The first column shows the number of samples used across clusters.
The Brightness or Impact Type changes from left to right. As observed, as the N increases, the
effectiveness of the directional vectors edits increases.
Also, the edits preserve other un-edited attributes better with higher N.
For instance, for Brightness, for all N<10 the Rate is not preserved.
Also, for N<6, the Impact Type is partially preserved (some hits become scratches).
Brightness (reduces from left to right)
Impact Type (sounds become scratchier from left to right)
Ablation studies - Effect of the value of Scalar $\boldsymbol{\alpha}$
In this section, we evaluate the effect of the scalar $\alpha$ in equation (4) in the paper.
$$ \mathbf{w_{edited}} = \mathbf{w} + \boldsymbol{\alpha} * \mathbf{d} $$
Where $\mathbf{d}$ is the $direction$ vector between the two prototypes. For all examples on
this Supplementary webpage, we use -
$$ 0 < \boldsymbol{\alpha} < 1$$
In this section we show the effect of using steps greater than $1$. We see that as the value of
$\boldsymbol{\alpha}$ moves further away from $1 * \mathbf{d}$, the samples tend to go out of
distribution.
sample 1
(Editing Brightness)
sample 2
(Editing Brightness)
sample 3
(Editing Impact Type)
sample 4
(Editing Impact Type)
sample 7
(Editing Water
Fill-Level)
StyleGAN2 Training Details
We set Z and W space dimensions both to 128 for all our
experiments across the two datasets. We also use only 4 mapping layers (as compared to 8 in the
original StyleGAN2 paper).
Further, we use the log-magnitude spectrogram
representations generated using a Gabor
transform(n_frames=256, stft_channels=512,
hop_size=128), a Short-Time Fourier Transform (STFT) with a Gaussian window, to train the
StyleGAN2 and the Phase Gradient Heap Integration (PGHI) for
high-fidelity spectrogram inversion of textures to audio. For Greatest
Hits dataset, we train the models for 2800kimgs with a batch size of 16, taking ~20 hours
to train on a single RTX 2080 Ti GPU with 11GB memory. For Water Filling dataset, we train for
1400kimgs with the same batch size running for ~14 hours on the same GPU. The metrics for
quality of the generated sounds in terms of Frechet Audio Distance
(FAD) along with the StyleGAN2 code adapted for audio textures can be
found below.
Table: StyleGAN2 Frechet Audio Distance (FAD)
Dataset |
w-dim & z-dim |
Number kimgs (iterations) |
FAD Score |
Greatest Hits Dataset |
128 |
2800 |
0.6 |
Water Filling Dataset |
128 |
1400 |
1.17 |
Encoder/GAN Inversion Training Details
We use a RestNet-34 backbone as the architecture for our GAN inversion
network. For both datasets, we train the Encoder for 1500 iterations with a batch size of 8 and
choose the checkpoint with the lowest validation loss for inference. As in the original GAN
Encoder paper we use an Adam optimizer with learning rate of 0.0001.

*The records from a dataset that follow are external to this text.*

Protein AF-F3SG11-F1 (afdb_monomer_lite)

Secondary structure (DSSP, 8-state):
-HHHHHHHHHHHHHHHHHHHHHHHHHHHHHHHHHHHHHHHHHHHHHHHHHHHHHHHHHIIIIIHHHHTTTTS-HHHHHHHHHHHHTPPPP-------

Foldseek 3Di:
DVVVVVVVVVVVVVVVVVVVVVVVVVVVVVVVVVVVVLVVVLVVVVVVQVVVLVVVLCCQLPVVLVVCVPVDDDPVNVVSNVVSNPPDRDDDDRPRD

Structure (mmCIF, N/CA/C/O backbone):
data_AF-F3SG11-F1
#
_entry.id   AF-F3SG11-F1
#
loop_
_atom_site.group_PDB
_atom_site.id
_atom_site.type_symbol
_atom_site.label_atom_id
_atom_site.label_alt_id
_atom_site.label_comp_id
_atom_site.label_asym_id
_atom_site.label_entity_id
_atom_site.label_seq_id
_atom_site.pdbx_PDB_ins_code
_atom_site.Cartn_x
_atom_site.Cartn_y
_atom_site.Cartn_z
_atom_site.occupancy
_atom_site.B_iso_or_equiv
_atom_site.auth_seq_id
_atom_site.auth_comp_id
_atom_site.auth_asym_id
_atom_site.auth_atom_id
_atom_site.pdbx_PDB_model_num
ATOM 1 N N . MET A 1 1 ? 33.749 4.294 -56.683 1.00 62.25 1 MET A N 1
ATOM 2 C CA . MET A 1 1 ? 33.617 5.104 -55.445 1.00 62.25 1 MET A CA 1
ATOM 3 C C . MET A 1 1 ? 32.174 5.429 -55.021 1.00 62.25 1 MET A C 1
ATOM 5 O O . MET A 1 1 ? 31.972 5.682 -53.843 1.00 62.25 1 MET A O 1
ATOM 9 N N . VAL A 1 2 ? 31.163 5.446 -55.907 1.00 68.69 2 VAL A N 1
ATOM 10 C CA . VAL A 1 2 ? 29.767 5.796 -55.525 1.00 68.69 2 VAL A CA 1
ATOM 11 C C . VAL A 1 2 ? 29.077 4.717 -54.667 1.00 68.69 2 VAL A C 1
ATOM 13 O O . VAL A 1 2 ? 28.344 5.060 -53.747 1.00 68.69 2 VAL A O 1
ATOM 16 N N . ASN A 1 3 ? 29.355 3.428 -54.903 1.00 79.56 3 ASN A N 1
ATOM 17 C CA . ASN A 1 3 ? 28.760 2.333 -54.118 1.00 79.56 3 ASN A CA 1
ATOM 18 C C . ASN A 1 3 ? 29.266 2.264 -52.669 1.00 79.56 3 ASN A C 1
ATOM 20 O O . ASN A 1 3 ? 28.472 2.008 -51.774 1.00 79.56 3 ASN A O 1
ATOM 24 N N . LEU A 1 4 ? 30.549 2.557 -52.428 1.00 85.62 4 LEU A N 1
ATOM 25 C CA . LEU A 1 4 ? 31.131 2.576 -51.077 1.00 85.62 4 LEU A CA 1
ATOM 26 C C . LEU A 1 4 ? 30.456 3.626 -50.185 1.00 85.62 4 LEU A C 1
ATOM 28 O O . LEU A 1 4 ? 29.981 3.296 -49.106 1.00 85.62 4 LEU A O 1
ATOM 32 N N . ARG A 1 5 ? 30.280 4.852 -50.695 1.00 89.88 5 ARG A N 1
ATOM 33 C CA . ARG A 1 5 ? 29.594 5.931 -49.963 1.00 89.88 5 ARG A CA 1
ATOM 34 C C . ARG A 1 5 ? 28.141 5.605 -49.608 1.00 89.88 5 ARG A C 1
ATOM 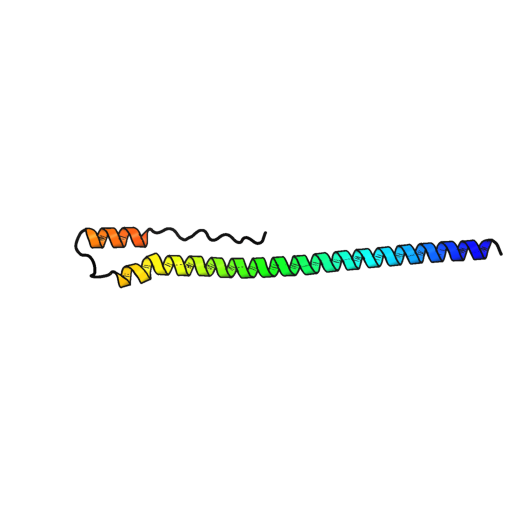36 O O . ARG A 1 5 ? 27.659 6.024 -48.562 1.00 89.88 5 ARG A O 1
ATOM 43 N N . ARG A 1 6 ? 27.427 4.869 -50.468 1.00 90.50 6 ARG A N 1
ATOM 44 C CA . ARG A 1 6 ? 26.055 4.423 -50.163 1.00 90.50 6 ARG A CA 1
ATOM 45 C C . ARG A 1 6 ? 26.037 3.388 -49.041 1.00 90.50 6 ARG A C 1
ATOM 47 O O . ARG A 1 6 ? 25.199 3.494 -48.157 1.00 90.50 6 ARG A O 1
ATOM 54 N N . ILE A 1 7 ? 26.966 2.432 -49.065 1.00 93.62 7 ILE A N 1
ATOM 55 C CA . ILE A 1 7 ? 27.089 1.402 -48.024 1.00 93.62 7 ILE A CA 1
ATOM 56 C C . ILE A 1 7 ? 27.402 2.047 -46.670 1.00 93.62 7 ILE A C 1
ATOM 58 O O . ILE A 1 7 ? 26.741 1.734 -45.685 1.00 93.62 7 ILE A O 1
ATOM 62 N N . GLU A 1 8 ? 28.347 2.988 -46.631 1.00 93.75 8 GLU A N 1
ATOM 63 C CA . GLU A 1 8 ? 28.699 3.739 -45.418 1.00 93.75 8 GLU A CA 1
ATOM 64 C C . GLU A 1 8 ? 27.506 4.525 -44.863 1.00 93.75 8 GLU A C 1
ATOM 66 O O . GLU A 1 8 ? 27.230 4.469 -43.666 1.00 93.75 8 GLU A O 1
ATOM 71 N N . LEU A 1 9 ? 26.749 5.210 -45.727 1.00 95.06 9 LEU A N 1
ATOM 72 C CA . LEU A 1 9 ? 25.554 5.945 -45.312 1.00 95.06 9 LEU A CA 1
ATOM 73 C C . LEU A 1 9 ? 24.486 5.014 -44.721 1.00 95.06 9 LEU A C 1
ATOM 75 O O . LEU A 1 9 ? 23.917 5.317 -43.676 1.00 95.06 9 LEU A O 1
ATOM 79 N N . THR A 1 10 ? 24.222 3.873 -45.362 1.00 95.62 10 THR A N 1
ATOM 80 C CA . THR A 1 10 ? 23.259 2.887 -44.853 1.00 95.62 10 THR A CA 1
ATOM 81 C C . THR A 1 10 ? 23.716 2.289 -43.523 1.00 95.62 10 THR A C 1
ATOM 83 O O . THR A 1 10 ? 22.909 2.182 -42.603 1.00 95.62 10 THR A O 1
ATOM 86 N N . ALA A 1 11 ? 24.998 1.944 -43.389 1.00 95.25 11 ALA A N 1
ATOM 87 C CA . ALA A 1 11 ? 25.551 1.421 -42.144 1.00 95.25 11 ALA A CA 1
ATOM 88 C C . ALA A 1 11 ? 25.438 2.440 -40.998 1.00 95.25 11 ALA A C 1
ATOM 90 O O . ALA A 1 11 ? 24.994 2.083 -39.908 1.00 95.25 11 ALA A O 1
ATOM 91 N N . ASN A 1 12 ? 25.751 3.712 -41.261 1.00 96.75 12 ASN A N 1
ATOM 92 C CA . ASN A 1 12 ? 25.613 4.788 -40.280 1.00 96.75 12 ASN A CA 1
ATOM 93 C C . ASN A 1 12 ? 24.155 5.005 -39.866 1.00 96.75 12 ASN A C 1
ATOM 95 O O . ASN A 1 12 ? 23.871 5.121 -38.677 1.00 96.75 12 ASN A O 1
ATOM 99 N N . ASN A 1 13 ? 23.221 5.010 -40.820 1.00 96.88 13 ASN A N 1
ATOM 100 C CA . ASN A 1 13 ? 21.798 5.140 -40.507 1.00 96.88 13 ASN A CA 1
ATOM 101 C C . ASN A 1 13 ? 21.307 3.973 -39.639 1.00 96.88 13 ASN A C 1
ATOM 103 O O . ASN A 1 13 ? 20.617 4.197 -38.649 1.00 96.88 13 ASN A O 1
ATOM 107 N N . ASN A 1 14 ? 21.708 2.740 -39.960 1.00 97.25 14 ASN A N 1
ATOM 108 C CA . ASN A 1 14 ? 21.343 1.565 -39.169 1.00 97.25 14 ASN A CA 1
ATOM 109 C C . ASN A 1 14 ? 21.925 1.622 -37.751 1.00 97.25 14 ASN A C 1
ATOM 111 O O . ASN A 1 14 ? 21.231 1.281 -36.796 1.00 97.25 14 ASN A O 1
ATOM 115 N N . LEU A 1 15 ? 23.174 2.078 -37.602 1.00 97.31 15 LEU A N 1
ATOM 116 C CA . LEU A 1 15 ? 23.797 2.265 -36.293 1.00 97.31 15 LEU A CA 1
ATOM 117 C C . LEU A 1 15 ? 23.039 3.305 -35.462 1.00 97.31 15 LEU A C 1
ATOM 119 O O . LEU A 1 15 ? 22.729 3.052 -34.302 1.00 97.31 15 LEU A O 1
ATOM 123 N N . VAL A 1 16 ? 22.696 4.447 -36.062 1.00 98.12 16 VAL A N 1
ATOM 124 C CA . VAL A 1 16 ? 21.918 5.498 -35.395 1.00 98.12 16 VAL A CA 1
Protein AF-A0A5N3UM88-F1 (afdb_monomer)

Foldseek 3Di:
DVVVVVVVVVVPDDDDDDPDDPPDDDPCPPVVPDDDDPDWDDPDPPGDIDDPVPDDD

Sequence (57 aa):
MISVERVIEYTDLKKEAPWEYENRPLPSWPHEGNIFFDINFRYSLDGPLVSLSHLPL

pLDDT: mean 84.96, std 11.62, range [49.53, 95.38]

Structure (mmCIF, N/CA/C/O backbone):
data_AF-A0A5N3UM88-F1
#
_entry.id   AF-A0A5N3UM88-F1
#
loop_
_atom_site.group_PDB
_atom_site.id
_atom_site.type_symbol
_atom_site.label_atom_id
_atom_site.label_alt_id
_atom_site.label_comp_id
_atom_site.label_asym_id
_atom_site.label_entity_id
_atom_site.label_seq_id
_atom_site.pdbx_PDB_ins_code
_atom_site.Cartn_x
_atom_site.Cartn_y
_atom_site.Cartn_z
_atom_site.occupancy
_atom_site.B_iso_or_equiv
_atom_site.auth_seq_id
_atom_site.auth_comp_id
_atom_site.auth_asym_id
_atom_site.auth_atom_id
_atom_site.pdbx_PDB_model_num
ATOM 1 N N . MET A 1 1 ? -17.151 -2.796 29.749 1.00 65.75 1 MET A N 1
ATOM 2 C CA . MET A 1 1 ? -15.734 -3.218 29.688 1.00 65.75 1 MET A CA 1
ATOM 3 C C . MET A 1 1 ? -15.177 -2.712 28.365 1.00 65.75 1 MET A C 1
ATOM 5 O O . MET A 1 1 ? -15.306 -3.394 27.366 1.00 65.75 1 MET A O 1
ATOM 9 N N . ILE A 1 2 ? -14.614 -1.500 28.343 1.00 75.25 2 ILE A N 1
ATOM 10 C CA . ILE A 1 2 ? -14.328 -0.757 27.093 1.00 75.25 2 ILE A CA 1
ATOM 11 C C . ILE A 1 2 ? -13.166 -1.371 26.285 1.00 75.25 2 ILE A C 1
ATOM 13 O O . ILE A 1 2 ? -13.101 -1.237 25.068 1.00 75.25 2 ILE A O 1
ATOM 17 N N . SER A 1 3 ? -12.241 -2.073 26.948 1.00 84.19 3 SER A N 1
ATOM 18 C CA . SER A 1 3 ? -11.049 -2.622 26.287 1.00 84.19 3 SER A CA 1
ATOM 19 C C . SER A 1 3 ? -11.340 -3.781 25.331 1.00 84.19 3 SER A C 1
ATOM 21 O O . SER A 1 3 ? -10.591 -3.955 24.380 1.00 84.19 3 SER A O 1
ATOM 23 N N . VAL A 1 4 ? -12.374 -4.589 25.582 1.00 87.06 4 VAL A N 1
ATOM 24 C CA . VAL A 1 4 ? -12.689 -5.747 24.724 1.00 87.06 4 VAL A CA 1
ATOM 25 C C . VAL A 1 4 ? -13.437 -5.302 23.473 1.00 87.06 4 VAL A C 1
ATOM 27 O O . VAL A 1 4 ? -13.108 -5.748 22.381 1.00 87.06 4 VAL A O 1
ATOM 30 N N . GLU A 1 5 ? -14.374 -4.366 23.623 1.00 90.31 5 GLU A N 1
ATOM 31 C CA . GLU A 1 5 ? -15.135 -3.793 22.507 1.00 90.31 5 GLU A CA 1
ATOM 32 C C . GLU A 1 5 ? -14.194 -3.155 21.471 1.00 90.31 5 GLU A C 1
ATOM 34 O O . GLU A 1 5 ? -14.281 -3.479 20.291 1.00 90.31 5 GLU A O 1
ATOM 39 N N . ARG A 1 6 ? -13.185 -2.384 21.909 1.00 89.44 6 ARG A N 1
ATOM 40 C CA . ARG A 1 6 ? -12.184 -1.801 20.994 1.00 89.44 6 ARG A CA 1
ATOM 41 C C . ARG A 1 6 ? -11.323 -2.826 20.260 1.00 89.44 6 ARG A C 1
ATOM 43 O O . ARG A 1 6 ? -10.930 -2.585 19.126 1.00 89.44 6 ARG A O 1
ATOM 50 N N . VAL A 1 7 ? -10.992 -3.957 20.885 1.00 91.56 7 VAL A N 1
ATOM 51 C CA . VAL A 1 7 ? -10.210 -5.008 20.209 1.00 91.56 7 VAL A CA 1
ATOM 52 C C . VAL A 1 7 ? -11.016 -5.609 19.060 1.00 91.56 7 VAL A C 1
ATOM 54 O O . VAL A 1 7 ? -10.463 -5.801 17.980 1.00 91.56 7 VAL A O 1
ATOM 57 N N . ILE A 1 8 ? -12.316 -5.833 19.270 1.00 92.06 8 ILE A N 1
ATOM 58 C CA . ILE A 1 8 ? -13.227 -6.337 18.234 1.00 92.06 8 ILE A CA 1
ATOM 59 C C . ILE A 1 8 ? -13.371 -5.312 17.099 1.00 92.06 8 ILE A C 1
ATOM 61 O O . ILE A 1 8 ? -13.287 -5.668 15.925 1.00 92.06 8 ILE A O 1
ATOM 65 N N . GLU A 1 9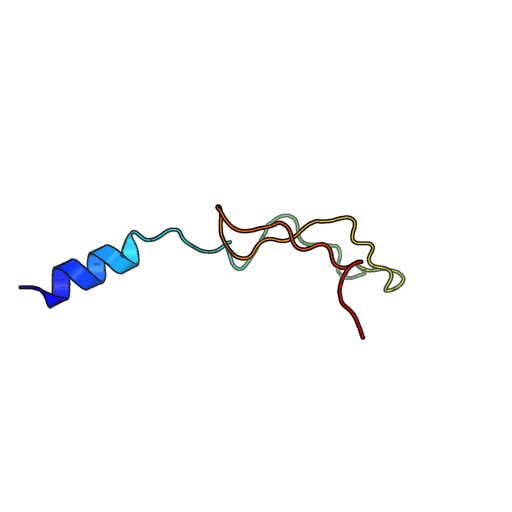 ? -13.479 -4.021 17.426 1.00 92.88 9 GLU A N 1
ATOM 66 C CA . GLU A 1 9 ? -13.534 -2.957 16.413 1.00 92.88 9 GLU A CA 1
ATOM 67 C C . GLU A 1 9 ? -12.327 -3.001 15.455 1.00 92.88 9 GLU A C 1
ATOM 69 O O . GLU A 1 9 ? -12.498 -2.902 14.241 1.00 92.88 9 GLU A O 1
ATOM 74 N N . TYR A 1 10 ? -11.104 -3.220 15.960 1.00 91.50 10 TYR A N 1
ATOM 75 C CA . TYR A 1 10 ? -9.916 -3.353 15.104 1.00 91.50 10 TYR A CA 1
ATOM 76 C C . TYR A 1 10 ? -9.909 -4.646 14.273 1.00 91.50 10 TYR A C 1
ATOM 78 O O . TYR A 1 10 ? -9.379 -4.666 13.153 1.00 91.50 10 TYR A O 1
ATOM 86 N N . THR A 1 11 ? -10.494 -5.737 14.782 1.00 92.69 11 THR A N 1
ATOM 87 C CA . THR A 1 11 ? -10.596 -6.988 14.018 1.00 92.69 11 THR A CA 1
ATOM 88 C C . THR A 1 11 ? -11.586 -6.892 12.864 1.00 92.69 11 THR A C 1
ATOM 90 O O . THR A 1 11 ? -11.372 -7.585 11.872 1.00 92.69 11 THR A O 1
ATOM 93 N N . ASP A 1 12 ? -12.546 -5.971 12.914 1.00 94.06 12 ASP A N 1
ATOM 94 C CA . ASP A 1 12 ? -13.572 -5.804 11.876 1.00 94.06 12 ASP A CA 1
ATOM 95 C C . ASP A 1 12 ? -13.249 -4.712 10.837 1.00 94.06 12 ASP A C 1
ATOM 97 O O . ASP A 1 12 ? -13.970 -4.548 9.851 1.00 94.06 12 ASP A O 1
ATOM 101 N N . LEU A 1 13 ? -12.136 -3.983 10.994 1.00 95.38 13 LEU A N 1
ATOM 102 C CA . LEU A 1 13 ? -11.668 -3.028 9.982 1.00 95.38 13 LEU A CA 1
ATOM 103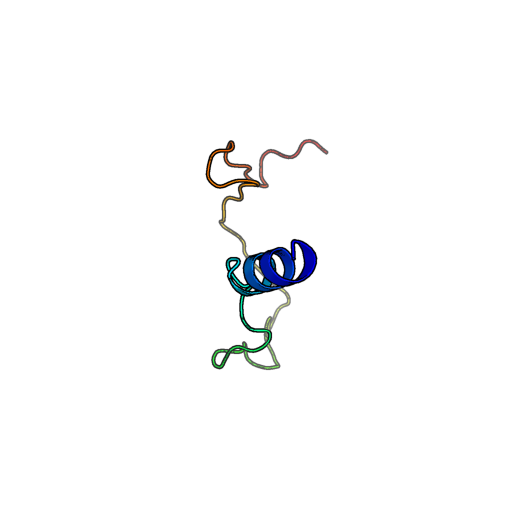 C C . LEU A 1 13 ? -11.362 -3.705 8.638 1.00 95.38 13 LEU A C 1
ATOM 105 O O . LEU A 1 13 ? -10.926 -4.861 8.584 1.00 95.38 13 LEU A O 1
ATOM 109 N N . LYS A 1 14 ? -11.494 -2.928 7.551 1.00 94.62 14 LYS A N 1
ATOM 110 C CA . LYS A 1 14 ? -11.082 -3.341 6.203 1.00 94.62 14 LYS A CA 1
ATOM 111 C C . LYS A 1 14 ? -9.635 -3.834 6.235 1.00 94.62 14 LYS A C 1
ATOM 113 O O . LYS A 1 14 ? -8.732 -3.103 6.635 1.00 94.62 14 LYS A O 1
ATOM 118 N N . LYS A 1 15 ? -9.434 -5.073 5.794 1.00 94.50 15 LYS A N 1
ATOM 119 C CA . LYS A 1 15 ? -8.119 -5.711 5.755 1.00 94.50 15 LYS A CA 1
ATOM 120 C C . LYS A 1 15 ? -7.328 -5.281 4.528 1.00 94.50 15 LYS A C 1
ATOM 122 O O . LYS A 1 15 ? -7.897 -4.921 3.495 1.00 94.50 15 LYS A O 1
ATOM 127 N N . GLU A 1 16 ? -6.012 -5.326 4.672 1.00 94.62 16 GLU A N 1
ATOM 128 C CA . GLU A 1 16 ? -5.087 -5.188 3.557 1.00 94.62 16 GLU A CA 1
ATOM 129 C C . GLU A 1 16 ? -5.191 -6.391 2.611 1.00 94.62 16 GLU A C 1
ATOM 131 O O . GLU A 1 16 ? -5.798 -7.420 2.923 1.00 94.62 16 GLU A O 1
ATOM 136 N N . ALA A 1 17 ? -4.599 -6.234 1.432 1.00 93.25 17 ALA A N 1
ATOM 137 C CA . ALA A 1 17 ? -4.391 -7.331 0.504 1.00 93.25 17 ALA A CA 1
ATOM 138 C C . ALA A 1 17 ? -3.657 -8.510 1.180 1.00 93.25 17 ALA A C 1
ATOM 140 O O . ALA A 1 17 ? -2.796 -8.281 2.033 1.00 93.25 17 ALA A O 1
ATOM 141 N N . PRO A 1 18 ? -3.933 -9.764 0.782 1.00 94.81 18 PRO A N 1
ATOM 142 C CA . PRO A 1 18 ? -3.130 -10.904 1.204 1.00 94.81 18 PRO A CA 1
ATOM 143 C C . PRO A 1 18 ? -1.650 -10.715 0.852 1.00 94.81 18 PRO A C 1
ATOM 145 O O . PRO A 1 18 ? -1.313 -10.143 -0.185 1.00 94.81 18 PRO A O 1
ATOM 148 N N . TRP A 1 19 ? -0.772 -11.262 1.692 1.00 93.12 19 TRP A N 1
ATOM 149 C CA . TRP A 1 19 ? 0.678 -11.262 1.466 1.00 93.12 19 TRP A CA 1
ATOM 150 C C . TRP A 1 19 ? 1.087 -12.005 0.195 1.00 93.12 19 TRP A C 1
ATOM 152 O O . TRP A 1 19 ? 2.109 -11.702 -0.416 1.00 93.12 19 TRP A O 1
ATOM 162 N N . GLU A 1 20 ? 0.293 -12.998 -0.189 1.00 93.38 20 GLU A N 1
ATOM 163 C CA . GLU A 1 20 ? 0.589 -13.898 -1.284 1.00 93.38 20 GLU A CA 1
ATOM 164 C C . GLU A 1 20 ? -0.592 -13.965 -2.246 1.00 93.38 20 GLU A C 1
ATOM 166 O O . GLU A 1 20 ? -1.742 -14.117 -1.834 1.00 93.38 20 GLU A O 1
ATOM 171 N N . TYR A 1 21 ? -0.285 -13.893 -3.538 1.00 90.06 21 TYR A N 1
ATOM 172 C CA . TYR A 1 21 ? -1.238 -14.112 -4.618 1.00 90.06 21 TYR A CA 1
ATOM 173 C C . TYR A 1 21 ? -0.878 -15.390 -5.370 1.00 90.06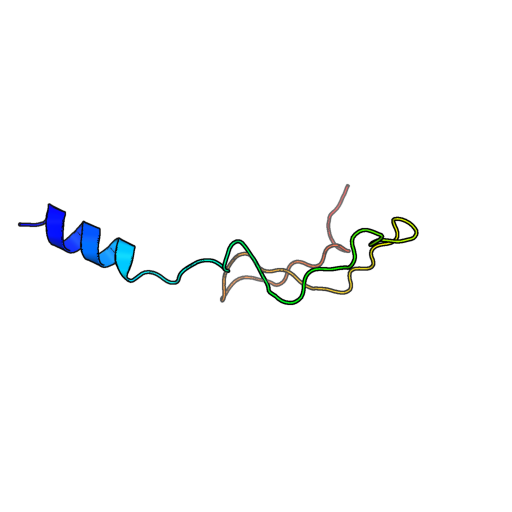 21 TYR A C 1
ATOM 175 O O . TYR A 1 21 ? 0.301 -15.731 -5.481 1.00 90.06 21 TYR A O 1
ATOM 183 N N . GLU A 1 22 ? -1.885 -16.072 -5.917 1.00 91.12 22 GLU A N 1
ATOM 184 C CA . GLU A 1 22 ? -1.679 -17.222 -6.809 1.00 91.12 22 GLU A CA 1
ATOM 185 C C . GLU A 1 22 ? -1.009 -16.787 -8.121 1.00 91.12 22 GLU A C 1
ATOM 187 O O . GLU A 1 22 ? -0.085 -17.434 -8.608 1.00 91.12 22 GLU A O 1
ATOM 192 N N . ASN A 1 23 ? -1.408 -15.628 -8.652 1.00 89.12 23 ASN A N 1
ATOM 193 C CA . ASN A 1 23 ? -0.888 -15.066 -9.898 1.00 89.12 23 ASN A CA 1
ATOM 194 C C . ASN A 1 23 ? 0.393 -14.257 -9.665 1.00 89.12 23 ASN A C 1
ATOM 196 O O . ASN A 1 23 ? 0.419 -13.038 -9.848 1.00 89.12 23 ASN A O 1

Further, for the Water dataset, we apply a thresholding of -17db, i.e. we mask the frequency
components with magnitude below -17db. For both datasets, the training took ~25 hours to
complete on a single GPU.
Table: GAN Inversion/Encoder (netE) Frechet Audio Distance (FAD) (w/ Thresholding)
Dataset |
Number kimgs (iterations) |
Gaver Sounds FAD Score |
Real-World Sounds FAD Score |
Greatest Hits Dataset |
1500 |
4.16 |
2.83 |
Water Filling Dataset |
1500 |
7.92 |
1.42 |
To model impact sounds, such as those in the Greatest Hits dataset, we use a combination of
sounds synthesized using method 1 and 2. For method 1, we choose damping constant
δn=0.001 for hard surfaces and δn=0.5 for soft surfaces. We
provide variations
in the generated sounds by using different impact surface sizes, φ and n (number of
partials). We vary the first partial of ω between 60-240Hz for large impact surfaces and
between 250-660Hz for smaller surfaces. For method 2, we vary the impulse width of each impact
between 0.4 - 1.0 seconds to model scratches and between 0.1 - 0.4 seconds to model sharp
hits. Further, we model dull sounds by configuring low frequency bands roughly between
10-1.5kHz and bright sounds using frequency bands above 4kHz. Water filling Gaver sounds are
modelled as a combination of multiple impulses (modelled as individual water drops) concatenated
with each other. We generate each drop using method 1 with an impulse width of 0.05 seconds.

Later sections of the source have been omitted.